Religiosos(as) candomblecistas, batuqueiros, umbandistas, cristãos (luteranos/as, católicos/as, anglicanos/as), bruxaria naturalista/esotéricos/as e representantes de fóruns e comitês junto com moradores da comunidade local, reuniram-se no interior de Santa Cruz do Sul, Rio Grande do Sul, no dia 21 de março, para um ato inter-religioso como gesto de apoio e monitoramento de denúncias junto à comunidade do Ilê Ode Ase Erinlé.
Neste ano, no dia 21 de março, passou a ser comemorado o Dia Nacional das Tradições das Raízes de Matrizes Africanas e Nações do Candomblé, que passou a integrar o calendário nacional, pela Lei 14.519/2023. Infelizmente, na madrugada que antecedeu o evento, o Ilê Ode Ase Erinlé foi vítima de novo crime de intolerância religiosa, evidenciando a frequente violência com que as comunidades religiosas de matriz africana são expostas.

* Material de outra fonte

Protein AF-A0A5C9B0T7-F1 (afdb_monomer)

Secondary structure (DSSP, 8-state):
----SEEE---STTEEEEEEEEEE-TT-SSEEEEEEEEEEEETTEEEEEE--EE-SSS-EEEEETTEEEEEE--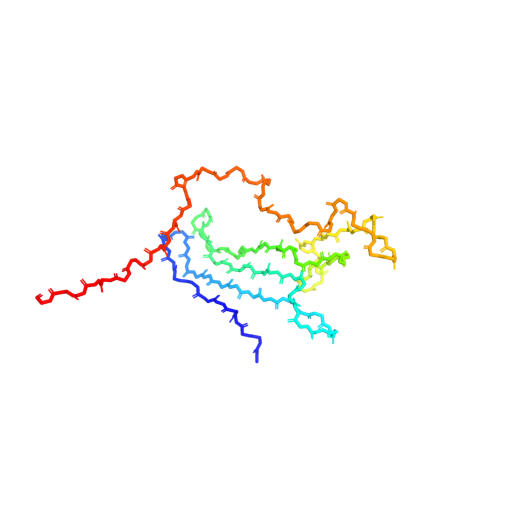TT--TT----TTSS---STTS---GGG-------------

Structure (mmCIF, N/CA/C/O backbone):
data_AF-A0A5C9B0T7-F1
#
_entry.id   AF-A0A5C9B0T7-F1
#
loop_
_atom_site.group_PDB
_atom_site.id
_atom_site.type_symbol
_atom_site.label_atom_id
_atom_site.label_alt_id
_atom_site.label_comp_id
_atom_site.label_asym_id
_atom_site.label_entity_id
_atom_site.label_seq_id
_atom_site.pdbx_PDB_ins_code
_atom_site.Cartn_x
_atom_site.Cartn_y
_atom_site.Cartn_z
_atom_site.occupancy
_atom_site.B_iso_or_equiv
_atom_site.auth_seq_id
_atom_site.auth_comp_id
_atom_site.auth_asym_id
_atom_site.auth_atom_id
_atom_site.pdbx_PDB_model_num
ATOM 1 N N . LEU A 1 1 ? 14.429 -9.531 9.098 1.00 65.62 1 LEU A N 1
ATOM 2 C CA . LEU A 1 1 ? 13.019 -9.247 8.731 1.00 65.62 1 LEU A CA 1
ATOM 3 C C . LEU A 1 1 ? 12.969 -8.015 7.843 1.00 65.62 1 LEU A C 1
ATOM 5 O O . LEU A 1 1 ? 13.806 -7.138 8.038 1.00 65.62 1 LEU A O 1
ATOM 9 N N . ALA A 1 2 ? 11.996 -7.943 6.928 1.00 84.94 2 ALA A N 1
ATOM 10 C CA . ALA A 1 2 ? 11.715 -6.722 6.172 1.00 84.94 2 ALA A CA 1
ATOM 11 C C . ALA A 1 2 ? 11.492 -5.544 7.136 1.00 84.94 2 ALA A C 1
ATOM 13 O O . ALA A 1 2 ? 10.797 -5.696 8.141 1.00 84.94 2 ALA A O 1
ATOM 14 N N . GLN A 1 3 ? 12.122 -4.405 6.850 1.00 92.19 3 GLN A N 1
ATOM 15 C CA . GLN A 1 3 ? 11.981 -3.178 7.632 1.00 92.19 3 GLN A CA 1
ATOM 16 C C . GLN A 1 3 ? 11.115 -2.182 6.861 1.00 92.19 3 GLN A C 1
ATOM 18 O O . GLN A 1 3 ? 11.242 -2.102 5.636 1.00 92.19 3 GLN A O 1
ATOM 23 N N . PRO A 1 4 ? 10.246 -1.422 7.544 1.00 95.50 4 PRO A N 1
ATOM 24 C CA . PRO A 1 4 ? 9.539 -0.336 6.892 1.00 95.50 4 PRO A CA 1
ATOM 25 C C . PRO A 1 4 ? 10.529 0.769 6.511 1.00 95.50 4 PRO A C 1
ATOM 27 O O . PRO A 1 4 ? 11.458 1.069 7.260 1.00 95.50 4 PRO A O 1
ATOM 30 N N . LEU A 1 5 ? 10.291 1.417 5.372 1.00 94.62 5 LEU A N 1
ATOM 31 C CA . LEU A 1 5 ? 10.961 2.671 5.022 1.00 94.62 5 LEU A CA 1
ATOM 32 C C . LEU A 1 5 ? 10.596 3.774 6.017 1.00 94.62 5 LEU A C 1
ATOM 34 O O . LEU A 1 5 ? 11.411 4.633 6.342 1.00 94.62 5 LEU A O 1
ATOM 38 N N . TYR A 1 6 ? 9.349 3.750 6.488 1.00 96.19 6 TYR A N 1
ATOM 39 C CA . TYR A 1 6 ? 8.829 4.712 7.443 1.00 96.19 6 TYR A CA 1
ATOM 40 C C . TYR A 1 6 ? 7.643 4.122 8.203 1.00 96.19 6 TYR A C 1
ATOM 42 O O . TYR A 1 6 ? 6.764 3.511 7.600 1.00 96.19 6 TYR A O 1
ATOM 50 N N . ARG A 1 7 ? 7.595 4.323 9.520 1.00 95.69 7 ARG A N 1
ATOM 51 C CA . ARG A 1 7 ? 6.412 4.065 10.350 1.00 95.69 7 ARG A CA 1
ATOM 52 C C . ARG A 1 7 ? 5.896 5.410 10.833 1.00 95.69 7 ARG A C 1
ATOM 54 O O . ARG A 1 7 ? 6.676 6.188 11.379 1.00 95.69 7 ARG A O 1
ATOM 61 N N . TYR A 1 8 ? 4.627 5.700 10.588 1.00 90.75 8 TYR A N 1
ATOM 62 C CA . TYR A 1 8 ? 4.032 6.982 10.946 1.00 90.75 8 TYR A CA 1
ATOM 63 C C . TYR A 1 8 ? 3.134 6.852 12.161 1.00 90.75 8 TYR A C 1
ATOM 65 O O . TYR A 1 8 ? 2.438 5.857 12.349 1.00 90.75 8 TYR A O 1
ATOM 73 N N . GLU A 1 9 ? 3.145 7.903 12.973 1.00 87.06 9 GLU A N 1
ATOM 74 C CA . GLU A 1 9 ? 2.266 8.012 14.125 1.00 87.06 9 GLU A CA 1
ATOM 75 C C . GLU A 1 9 ? 0.815 8.225 13.673 1.00 87.06 9 GLU A C 1
ATOM 77 O O . GLU A 1 9 ? 0.562 8.998 12.735 1.00 87.06 9 GLU A O 1
ATOM 82 N N . PRO A 1 10 ? -0.152 7.586 14.346 1.00 90.25 10 PRO A N 1
ATOM 83 C CA . PRO A 1 10 ? -1.555 7.854 14.111 1.00 90.25 10 PRO A CA 1
ATOM 84 C C . PRO A 1 10 ? -1.915 9.317 14.351 1.00 90.25 10 PRO A C 1
ATOM 86 O O . PRO A 1 10 ? -1.570 9.899 15.377 1.00 90.25 10 PRO A O 1
ATOM 89 N N . LYS A 1 11 ? -2.657 9.905 13.411 1.00 87.25 11 LYS A N 1
ATOM 90 C CA . LYS A 1 11 ? -3.184 11.277 13.529 1.00 87.25 11 LYS A CA 1
ATOM 91 C C . LYS A 1 11 ? -4.700 11.332 13.721 1.00 87.25 11 LYS A C 1
ATOM 93 O O . LYS A 1 11 ? -5.255 12.419 13.842 1.00 87.25 11 LYS A O 1
ATOM 98 N N . SER A 1 12 ? -5.372 10.183 13.736 1.00 88.38 12 SER A N 1
ATOM 99 C CA . SER A 1 12 ? -6.816 10.061 13.943 1.00 88.38 12 SER A CA 1
ATOM 100 C C . SER A 1 12 ? -7.128 8.854 14.825 1.00 88.38 12 SER A C 1
ATOM 102 O O . SER A 1 12 ? -6.358 7.898 14.866 1.00 88.38 12 SER A O 1
ATOM 104 N N . ALA A 1 13 ? -8.276 8.886 15.510 1.00 89.62 13 ALA A N 1
ATOM 105 C CA . ALA A 1 13 ? -8.742 7.775 16.346 1.00 89.62 13 ALA A CA 1
ATOM 106 C C . ALA A 1 13 ? -9.076 6.505 15.539 1.00 89.62 13 ALA A C 1
ATOM 108 O O . ALA A 1 13 ? -9.126 5.415 16.104 1.00 89.62 13 ALA A O 1
ATOM 109 N N . ASP A 1 14 ? -9.272 6.641 14.225 1.00 92.81 14 ASP A N 1
ATOM 110 C CA . ASP A 1 14 ? -9.587 5.535 13.315 1.00 92.81 14 ASP A CA 1
ATOM 111 C C . ASP A 1 14 ? -8.342 4.880 12.703 1.00 92.81 14 ASP A C 1
ATOM 113 O O . ASP A 1 14 ? -8.460 3.983 11.868 1.00 92.81 14 ASP A O 1
ATOM 117 N N . LEU A 1 15 ? -7.144 5.313 13.095 1.00 92.88 15 LEU A N 1
ATOM 118 C CA . LEU A 1 15 ? -5.874 4.717 12.700 1.00 92.88 15 LEU A CA 1
ATOM 119 C C . LEU A 1 15 ? -5.157 4.238 13.963 1.00 92.88 15 LEU A C 1
ATOM 121 O O . LEU A 1 15 ? -4.894 5.024 14.863 1.00 92.88 15 LEU A O 1
ATOM 125 N N . LEU A 1 16 ? -4.843 2.948 14.042 1.00 94.19 16 LEU A N 1
ATOM 126 C CA . LEU A 1 16 ? -4.102 2.385 15.173 1.00 94.19 16 LEU A CA 1
ATOM 127 C C . LEU A 1 16 ? -2.591 2.434 14.932 1.00 94.19 16 LEU A C 1
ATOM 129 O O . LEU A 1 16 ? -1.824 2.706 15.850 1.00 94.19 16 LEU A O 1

O momento contou com a partilha da história da religiosa, a leitura de manifestações de apoio, como “Carta Aberta à população de Santa Cruz do Sul, RS” que contém assinaturas de diferentes agentes de direitos do país e, ainda, foi possibilitado um momento de tributo e homenagens a ancestrais e proferidas intenções de amparo de diversos segmentos. O ato inter-religioso integrou a campanha dos 21 Dias de Ativismo contra o Racismo, que neste ano exalta a importância da democracia e da liberdade de crença.
Nos debates, além do apoio contínuo em diferentes frentes de ação, foi ressaltada a necessidade de efetivação de políticas públicas de enfrentamento à intolerância religiosa nas mais distintas esferas sociais, como institucionais, haja visto que o racismo estrutural e religioso é presente e necessita de respaldo legal, punição contra agressores e reparação jurídica das vítimas.